Habiba Atta Forson

Personal information
- Full name: Habiba Atta Forson
- Nationality: Ghanaian
- Born: Kumasi, Ghana

Sport
- Country: Ghana
- Sport: High jump 4 × 100 metres relay 100 metres
- Event: Women's 1.84m

Medal record
Women's athletics
Representing Ghana
| Silver medal – second place | 1965 Brazzaville | Triple jump |

= Habiba Atta Forson =

Ghanaian football administrator

Habiba Atta Forson (born 18 August) is a Ghanaian veteran football administrator and a former track and field athlete for Ghana. On 24 October 2019, she contested and won a slot to serve on the Executive Council of the Ghana Football Association, making her the only woman currently serving on the Ghana Football Association's executive council. She is known for being the first person to introduce women's football in Ghana.

She is also the founder of Fabulous Ladies, one of the popular women football team in Ghana.

== Early life ==
Forson started her basic school education at Yaa Achiaa Girls Basic in Kumasi, where she started developing the love for sports. She proceeded to T.I. Ahmadiyya Senior High School, Kumasi where she continued to nurture and develop her skill in high jump and other field events. Whilst in school she represented Ashanti Region during National Sports Festivals where excelled by winning medals in high Jump, shot put, javelin throw and 4 × 100 metres relay events.

== Career ==

=== Athletics ===
In 1965, during the first All-Africa Games held in Congo Brazzaville, she was part of the Ghana's track and field athlete team and won silver in the high jump contest. She was also a member of the team that also won silver in 4 × 100 metres relay.

Between 1962 and 1965, Forson made a huge impact in track and field when she won the national high jump championship consecutively and set a national record in 1963 - a record which stayed intact for five years before it was broken. In 1977, she won the regional tennis championship at which point in time she had bowed out from active athletics competitions.

=== Football administration ===
Forson was a staff and coach at Kumasi Secondary Technical College (KISCO).

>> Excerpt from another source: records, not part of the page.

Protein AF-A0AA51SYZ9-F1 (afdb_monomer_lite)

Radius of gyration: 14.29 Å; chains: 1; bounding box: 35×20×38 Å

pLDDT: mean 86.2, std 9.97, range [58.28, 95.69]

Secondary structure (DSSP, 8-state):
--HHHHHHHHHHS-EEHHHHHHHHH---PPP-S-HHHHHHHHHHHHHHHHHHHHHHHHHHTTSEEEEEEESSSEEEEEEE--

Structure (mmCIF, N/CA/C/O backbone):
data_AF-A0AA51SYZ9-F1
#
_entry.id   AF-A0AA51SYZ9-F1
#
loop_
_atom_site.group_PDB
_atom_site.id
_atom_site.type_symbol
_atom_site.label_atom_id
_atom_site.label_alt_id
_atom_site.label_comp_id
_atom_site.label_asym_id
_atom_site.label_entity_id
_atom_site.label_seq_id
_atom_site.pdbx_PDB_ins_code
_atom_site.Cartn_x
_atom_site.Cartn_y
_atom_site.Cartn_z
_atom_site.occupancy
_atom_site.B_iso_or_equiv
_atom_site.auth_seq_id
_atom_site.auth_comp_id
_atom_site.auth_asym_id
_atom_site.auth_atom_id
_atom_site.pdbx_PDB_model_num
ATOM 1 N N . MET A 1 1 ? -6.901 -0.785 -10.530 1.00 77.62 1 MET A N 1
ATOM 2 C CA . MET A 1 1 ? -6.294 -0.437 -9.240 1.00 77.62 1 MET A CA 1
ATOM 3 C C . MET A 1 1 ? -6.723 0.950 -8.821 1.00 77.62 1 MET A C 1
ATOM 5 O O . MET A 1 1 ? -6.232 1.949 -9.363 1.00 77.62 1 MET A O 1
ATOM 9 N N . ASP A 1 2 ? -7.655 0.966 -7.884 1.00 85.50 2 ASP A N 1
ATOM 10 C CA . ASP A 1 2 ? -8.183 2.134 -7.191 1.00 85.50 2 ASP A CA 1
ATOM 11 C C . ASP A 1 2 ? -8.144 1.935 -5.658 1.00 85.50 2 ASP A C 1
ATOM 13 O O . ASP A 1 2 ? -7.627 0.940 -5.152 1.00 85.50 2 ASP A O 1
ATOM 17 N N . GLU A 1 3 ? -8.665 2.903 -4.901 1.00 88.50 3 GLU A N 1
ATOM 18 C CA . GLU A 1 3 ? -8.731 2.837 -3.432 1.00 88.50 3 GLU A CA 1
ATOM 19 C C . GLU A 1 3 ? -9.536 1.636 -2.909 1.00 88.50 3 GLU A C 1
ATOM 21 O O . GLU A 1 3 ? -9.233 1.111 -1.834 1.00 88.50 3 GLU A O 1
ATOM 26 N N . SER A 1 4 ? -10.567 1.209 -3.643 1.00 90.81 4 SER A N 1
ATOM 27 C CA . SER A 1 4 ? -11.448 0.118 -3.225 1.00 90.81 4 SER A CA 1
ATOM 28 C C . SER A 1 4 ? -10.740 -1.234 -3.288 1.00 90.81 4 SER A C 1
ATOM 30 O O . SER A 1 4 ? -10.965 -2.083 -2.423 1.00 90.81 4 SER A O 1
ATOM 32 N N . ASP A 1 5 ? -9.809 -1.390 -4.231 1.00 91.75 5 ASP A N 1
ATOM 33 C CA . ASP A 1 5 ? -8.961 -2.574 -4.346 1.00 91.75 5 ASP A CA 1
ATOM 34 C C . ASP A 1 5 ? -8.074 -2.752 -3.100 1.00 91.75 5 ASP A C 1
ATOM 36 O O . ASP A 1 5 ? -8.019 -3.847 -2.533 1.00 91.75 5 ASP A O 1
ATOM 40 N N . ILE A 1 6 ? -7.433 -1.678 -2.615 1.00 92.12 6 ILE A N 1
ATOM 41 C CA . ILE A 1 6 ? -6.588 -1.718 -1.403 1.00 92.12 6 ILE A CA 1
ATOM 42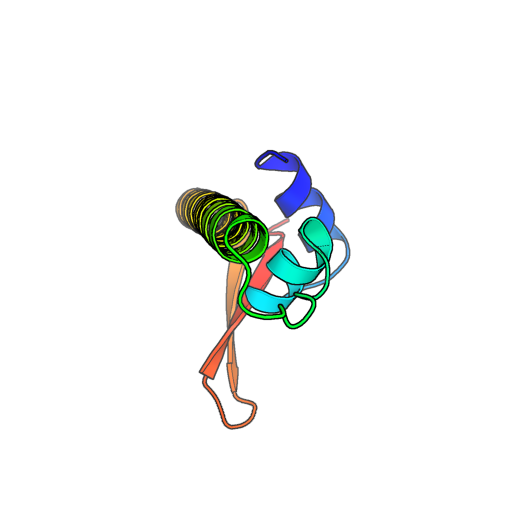 C C . I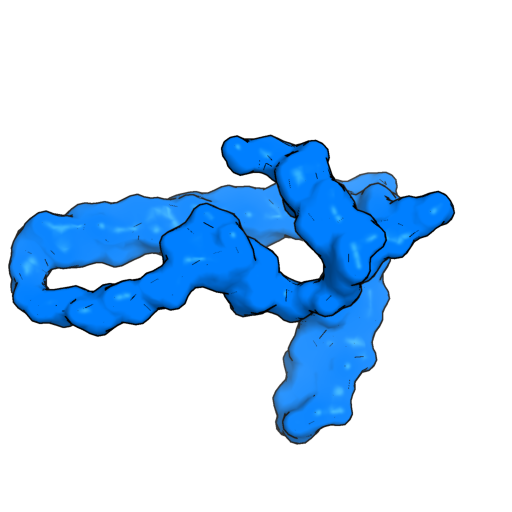LE A 1 6 ? -7.424 -2.044 -0.164 1.00 92.12 6 ILE A C 1
ATOM 44 O O . ILE A 1 6 ? -7.030 -2.880 0.649 1.00 92.12 6 ILE A O 1
ATOM 48 N N . ILE A 1 7 ? -8.596 -1.419 -0.026 1.00 93.06 7 ILE A N 1
ATOM 49 C CA . ILE A 1 7 ? -9.521 -1.705 1.078 1.00 93.06 7 ILE A CA 1
ATOM 50 C C . ILE A 1 7 ? -9.919 -3.183 1.070 1.00 93.06 7 ILE A C 1
ATOM 52 O O . ILE A 1 7 ? -9.890 -3.840 2.110 1.00 93.06 7 ILE A O 1
ATOM 56 N N . LYS A 1 8 ? -10.252 -3.728 -0.104 1.00 92.88 8 LYS A N 1
ATOM 57 C CA . LYS A 1 8 ? -10.624 -5.134 -0.253 1.00 92.88 8 LYS A CA 1
ATOM 58 C C . LYS A 1 8 ? -9.470 -6.066 0.117 1.00 92.88 8 LYS A C 1
ATOM 60 O O . LYS A 1 8 ? -9.708 -7.037 0.834 1.00 92.88 8 LYS A O 1
ATOM 65 N N . ALA A 1 9 ? -8.238 -5.764 -0.292 1.00 92.19 9 ALA A N 1
ATOM 66 C CA . ALA A 1 9 ? -7.062 -6.537 0.111 1.00 92.19 9 ALA A CA 1
ATOM 67 C C . ALA A 1 9 ? -6.902 -6.550 1.644 1.00 92.19 9 ALA A C 1
ATOM 69 O O . ALA A 1 9 ? -6.866 -7.620 2.257 1.00 92.19 9 ALA A O 1
ATOM 70 N N . LEU A 1 10 ? -6.948 -5.373 2.274 1.00 93.69 10 LEU A N 1
ATOM 71 C CA . LEU A 1 10 ? -6.798 -5.211 3.725 1.00 93.69 10 LEU A CA 1
ATOM 72 C C . LEU A 1 10 ? -7.989 -5.722 4.549 1.00 93.69 10 LEU A C 1
ATOM 74 O O . LEU A 1 10 ? -7.859 -5.941 5.752 1.00 93.69 10 LEU A O 1
ATOM 78 N N . SER A 1 11 ? -9.148 -5.934 3.920 1.00 91.12 11 SER A N 1
ATOM 79 C CA . SER A 1 11 ? -10.303 -6.567 4.568 1.00 91.12 11 SER A CA 1
ATOM 80 C C . SER A 1 11 ? -10.083 -8.058 4.843 1.00 91.12 11 SER A C 1
ATOM 82 O O . SER A 1 11 ? -10.715 -8.617 5.738 1.00 91.12 11 SER A O 1
ATOM 84 N N . SER A 1 12 ? -9.185 -8.698 4.085 1.00 88.88 12 SER A N 1
ATOM 85 C CA . SER A 1 12 ? -8.897 -10.131 4.200 1.00 88.88 12 SER A CA 1
ATOM 86 C C . SER A 1 12 ? -7.794 -10.442 5.212 1.00 88.88 12 SER A C 1
ATOM 88 O O . SER A 1 12 ? -7.868 -11.450 5.915 1.00 88.88 12 SER A O 1
ATOM 90 N N . ARG A 1 13 ? -6.780 -9.576 5.301 1.00 92.19 13 ARG A N 1
ATOM 91 C CA . ARG A 1 13 ? -5.664 -9.676 6.245 1.00 92.19 13 ARG A CA 1
ATOM 92 C C . ARG A 1 13 ? -4.961 -8.331 6.391 1.00 92.19 13 ARG A C 1
ATOM 94 O O . ARG A 1 13 ? -5.031 -7.484 5.508 1.00 92.19 13 ARG A O 1
ATOM 101 N N . GLU A 1 14 ? -4.241 -8.169 7.492 1.00 94.00 14 GLU A N 1
ATOM 102 C CA . GLU A 1 14 ? -3.309 -7.056 7.669 1.00 94.00 14 GLU A CA 1
ATOM 103 C C . GLU A 1 14 ? -2.053 -7.285 6.818 1.00 94.00 14 GLU A C 1
ATOM 105 O O . GLU A 1 14 ? -1.626 -8.433 6.663 1.00 94.00 14 GLU A O 1
ATOM 110 N N . MET A 1 15 ? -1.478 -6.218 6.261 1.00 94.44 15 MET A N 1
ATOM 111 C CA . MET A 1 15 ? -0.361 -6.310 5.310 1.00 94.44 15 MET A CA 1
ATOM 112 C C . MET A 1 15 ? 0.643 -5.168 5.514 1.00 94.44 15 MET A C 1
ATOM 114 O O . MET A 1 15 ? 0.257 -4.067 5.924 1.00 94.44 15 MET A O 1
ATOM 118 N N . THR A 1 16 ? 1.922 -5.399 5.222 1.00 93.62 16 THR A N 1
ATOM 119 C CA . THR A 1 16 ? 2.930 -4.330 5.070 1.00 93.62 16 THR A CA 1
ATOM 120 C C . THR A 1 16 ? 2.772 -3.606 3.728 1.00 93.62 16 THR A C 1
ATOM 122 O O . THR A 1 16 ? 2.016 -4.043 2.858 1.00 93.62 16 THR A O 1
ATOM 125 N N . LYS A 1 17 ? 3.478 -2.482 3.534 1.00 91.38 17 LYS A N 1
ATOM 126 C CA . LYS A 1 17 ? 3.476 -1.775 2.240 1.00 91.38 17 LYS A CA 1
ATOM 127 C C . LYS A 1 17 ? 3.999 -2.687 1.128 1.00 91.38 17 LYS A C 1
ATOM 129 O O . LYS A 1 17 ? 3.381 -2.773 0.071 1.00 91.38 17 LYS A O 1
ATOM 134 N N . GLU A 1 18 ? 5.094 -3.384 1.397 1.00 89.94 18 GLU A N 1
ATOM 135 C CA . GLU A 1 18 ? 5.740 -4.326 0.487 1.00 89.94 18 GLU A CA 1
ATOM 136 C C . GLU A 1 18 ? 4.794 -5.475 0.124 1.00 89.94 18 GLU A C 1
ATOM 138 O O . GLU A 1 18 ? 4.609 -5.747 -1.057 1.00 89.94 18 GLU A O 1
ATOM 143 N N . GLU A 1 19 ? 4.091 -6.066 1.095 1.00 92.19 19 GLU A N 1
ATOM 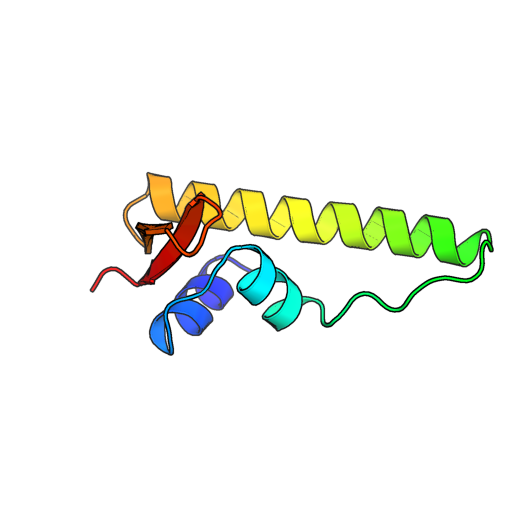144 C CA . GLU A 1 19 ? 3.098 -7.111 0.811 1.00 92.19 19 GLU A CA 1
ATOM 145 C C . GLU A 1 19 ? 1.940 -6.599 -0.060 1.00 92.19 19 GLU A C 1
ATOM 147 O O . GLU A 1 19 ? 1.423 -7.341 -0.894 1.00 92.19 19 GLU A O 1
ATOM 152 N N . ILE A 1 20 ? 1.500 -5.348 0.127 1.00 92.81 20 ILE A N 1
ATOM 153 C CA . ILE A 1 20 ? 0.460 -4.735 -0.717 1.00 92.81 20 ILE A CA 1
ATOM 154 C C . ILE A 1 20 ? 0.988 -4.542 -2.142 1.00 92.81 20 ILE A C 1
ATOM 156 O O . ILE A 1 20 ? 0.284 -4.852 -3.103 1.00 92.81 20 ILE A O 1
ATOM 160 N N . ILE A 1 21 ? 2.217 -4.045 -2.288 1.00 91.00 21 ILE A N 1
ATOM 161 C CA . ILE A 1 21 ? 2.871 -3.866 -3.588 1.00 91.00 21 ILE A CA 1
ATOM 162 C C . ILE A 1 21 ? 2.992 -5.210 -4.309 1.00 91.00 21 ILE A C 1
ATOM 164 O O . ILE A 1 21 ? 2.529 -5.325 -5.442 1.00 91.00 21 ILE A O 1
ATOM 168 N N . GLU A 1 22 ? 3.526 -6.235 -3.648 1.00 90.69 22 GLU A N 1
ATOM 169 C CA . GLU A 1 22 ? 3.662 -7.584 -4.208 1.00 90.69 22 GLU A CA 1
ATOM 170 C C . GLU A 1 22 ? 2.307 -8.196 -4.572 1.00 90.69 22 GLU A C 1
ATOM 172 O O . GLU A 1 22 ? 2.178 -8.842 -5.610 1.00 90.69 22 GLU A O 1
ATOM 177 N N . PHE A 1 23 ? 1.270 -7.960 -3.764 1.00 91.38 23 PHE A N 1
ATOM 178 C CA . PHE A 1 23 ? -0.079 -8.450 -4.046 1.00 91.38 23 PHE A CA 1
ATOM 179 C C . PHE A 1 23 ? -0.657 -7.882 -5.349 1.00 91.38 23 PHE A C 1
ATOM 181 O O . PHE A 1 23 ? -1.368 -8.591 -6.060 1.00 91.38 23 PHE A O 1
ATOM 188 N N . PHE A 1 24 ? -0.363 -6.620 -5.678 1.00 89.62 24 PHE A N 1
ATOM 189 C CA . PHE A 1 24 ? -0.901 -5.964 -6.875 1.00 89.62 24 PHE A CA 1
ATOM 190 C C . PHE A 1 24 ? 0.018 -6.021 -8.095 1.00 89.62 24 PHE A C 1
ATOM 192 O O . PHE A 1 24 ? -0.483 -6.056 -9.220 1.00 89.62 24 PHE A O 1
ATOM 199 N N . LEU A 1 25 ? 1.335 -5.983 -7.896 1.00 87.81 25 LEU A N 1
ATOM 200 C CA . LEU A 1 25 ? 2.328 -5.877 -8.970 1.00 87.81 25 LEU A CA 1
ATOM 201 C C . LEU A 1 25 ? 3.112 -7.176 -9.198 1.00 87.81 25 LEU A C 1
ATOM 203 O O . LEU A 1 25 ? 3.767 -7.304 -10.230 1.00 87.81 25 LEU A O 1
ATOM 207 N N . GLY A 1 26 ? 3.016 -8.145 -8.284 1.00 82.69 26 GLY A N 1
ATOM 208 C CA . GLY A 1 26 ? 3.840 -9.350 -8.283 1.00 82.69 26 GLY A CA 1
ATOM 209 C C . GLY A 1 26 ? 5.253 -9.101 -7.749 1.00 82.69 26 GLY A C 1
ATOM 210 O O . GLY A 1 26 ? 5.628 -7.981 -7.400 1.00 82.69 26 GLY A O 1
ATOM 211 N N . THR A 1 27 ? 6.051 -10.167 -7.673 1.00 75.06 27 THR A N 1
ATOM 212 C CA . THR A 1 27 ? 7.462 -10.070 -7.283 1.00 75.06 27 THR A CA 1
ATOM 213 C C . THR A 1 27 ? 8.268 -9.434 -8.422 1.00 75.06 27 THR A C 1
ATOM 215 O O . THR A 1 27 ? 8.111 -9.848 -9.572 1.00 75.06 27 THR A O 1
ATOM 218 N N . PRO A 1 28 ? 9.144 -8.449 -8.151 1.00 64.31 28 PRO A N 1
ATOM 219 C CA . PRO A 1 28 ? 9.990 -7.871 -9.186 1.00 64.31 28 PRO A CA 1
ATOM 220 C C . PRO A 1 28 ? 10.958 -8.927 -9.738 1.00 64.31 28 PRO A C 1
ATOM 222 O O . PRO A 1 28 ? 11.855 -9.382 -9.028 1.00 64.31 28 PRO A O 1
ATOM 225 N N . ASP A 1 29 ? 10.822 -9.302 -11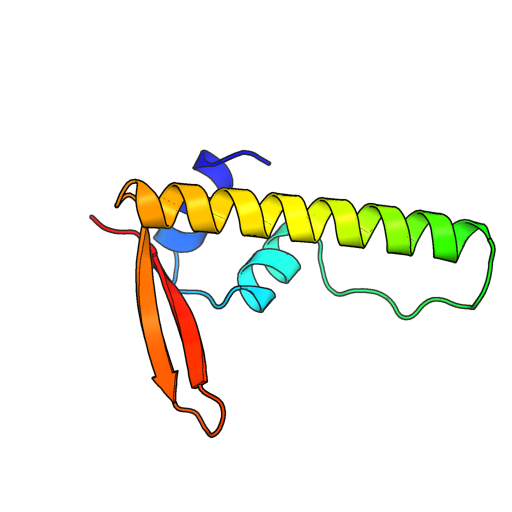.011 1.00 63.78 29 ASP A N 1
ATOM 226 C CA . ASP A 1 29 ? 11.840 -10.126 -11.670 1.00 63.78 29 ASP A CA 1
ATOM 227 C C . ASP A 1 29 ? 13.139 -9.322 -11.822 1.00 63.78 29 ASP A C 1
ATOM 229 O O . ASP A 1 29 ? 13.118 -8.196 -12.333 1.00 63.78 29 ASP A O 1
ATOM 233 N N . MET A 1 30 ? 14.275 -9.905 -11.429 1.00 58.28 30 MET A N 1
ATOM 234 C CA . MET A 1 30 ? 15.596 -9.307 -11.649 1.00 58.28 30 MET A CA 1
ATOM 235 C C . MET A 1 30 ? 15.845 -9.123 -13.150 1.00 58.28 30 MET A C 1
ATOM 237 O O . MET A 1 30 ? 15.730 -10.067 -13.929 1.00 58.28 30 MET A O 1
ATOM 241 N N . VAL A 1 31 ? 16.175 -7.897 -13.559 1.00 60.88 31 VAL A N 1
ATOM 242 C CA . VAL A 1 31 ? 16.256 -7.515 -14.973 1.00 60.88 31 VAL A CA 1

She is known for her instrumental role in transforming players like Frimpong Manso from a striker into a defender and George Kennedy to become a lethal striker on the local scene. Frimpong Manso went on to play for Asante Kotoko and Ghana national team.

In 1985, Forson started Ghana Women's Premier League side Fabulous Ladies, with the name Ashtown Ladies. She vied for position on a position on Ghana Football Association executive committee via the sole Constituent Bodies slot on two occasions but lost to Leanier Addy. However, in October 2019, she was won a slot on the executive committee via the newly created women's football slot. She polled eight of the 16 available votes edging her closest challenger Evelyn Nsiah Asare by a solitary vote. One of her tasks as the women's representative was to work along with Naa Odofoley Nortey to come up with a comprehensive policy document on women's football, with focus on improving visibility, packaging and branding.

In 2020, she was appointed as the Black Queens management committee chairperson, retaining the position also in 2021. Prior to that, she has served on the committee as a member for several years. She also headed and worked as a member of several other sports committees including working Ashanti Regional Women's League and juveniles committees. In December 2019, she was appointed as the head of Ghana Women's FA Cup Committee retaining that position also in 2021.

She is also a former management member of Kumasi Asante Kotoko.

== Personal life ==
Forson has six children.

== Honours ==
In June 2021, during the 2021 Ghana Football Awards, Forson was honoured with the Special Achievement Award for her immense contribution to Ghana football and specifically women's football in Ghana.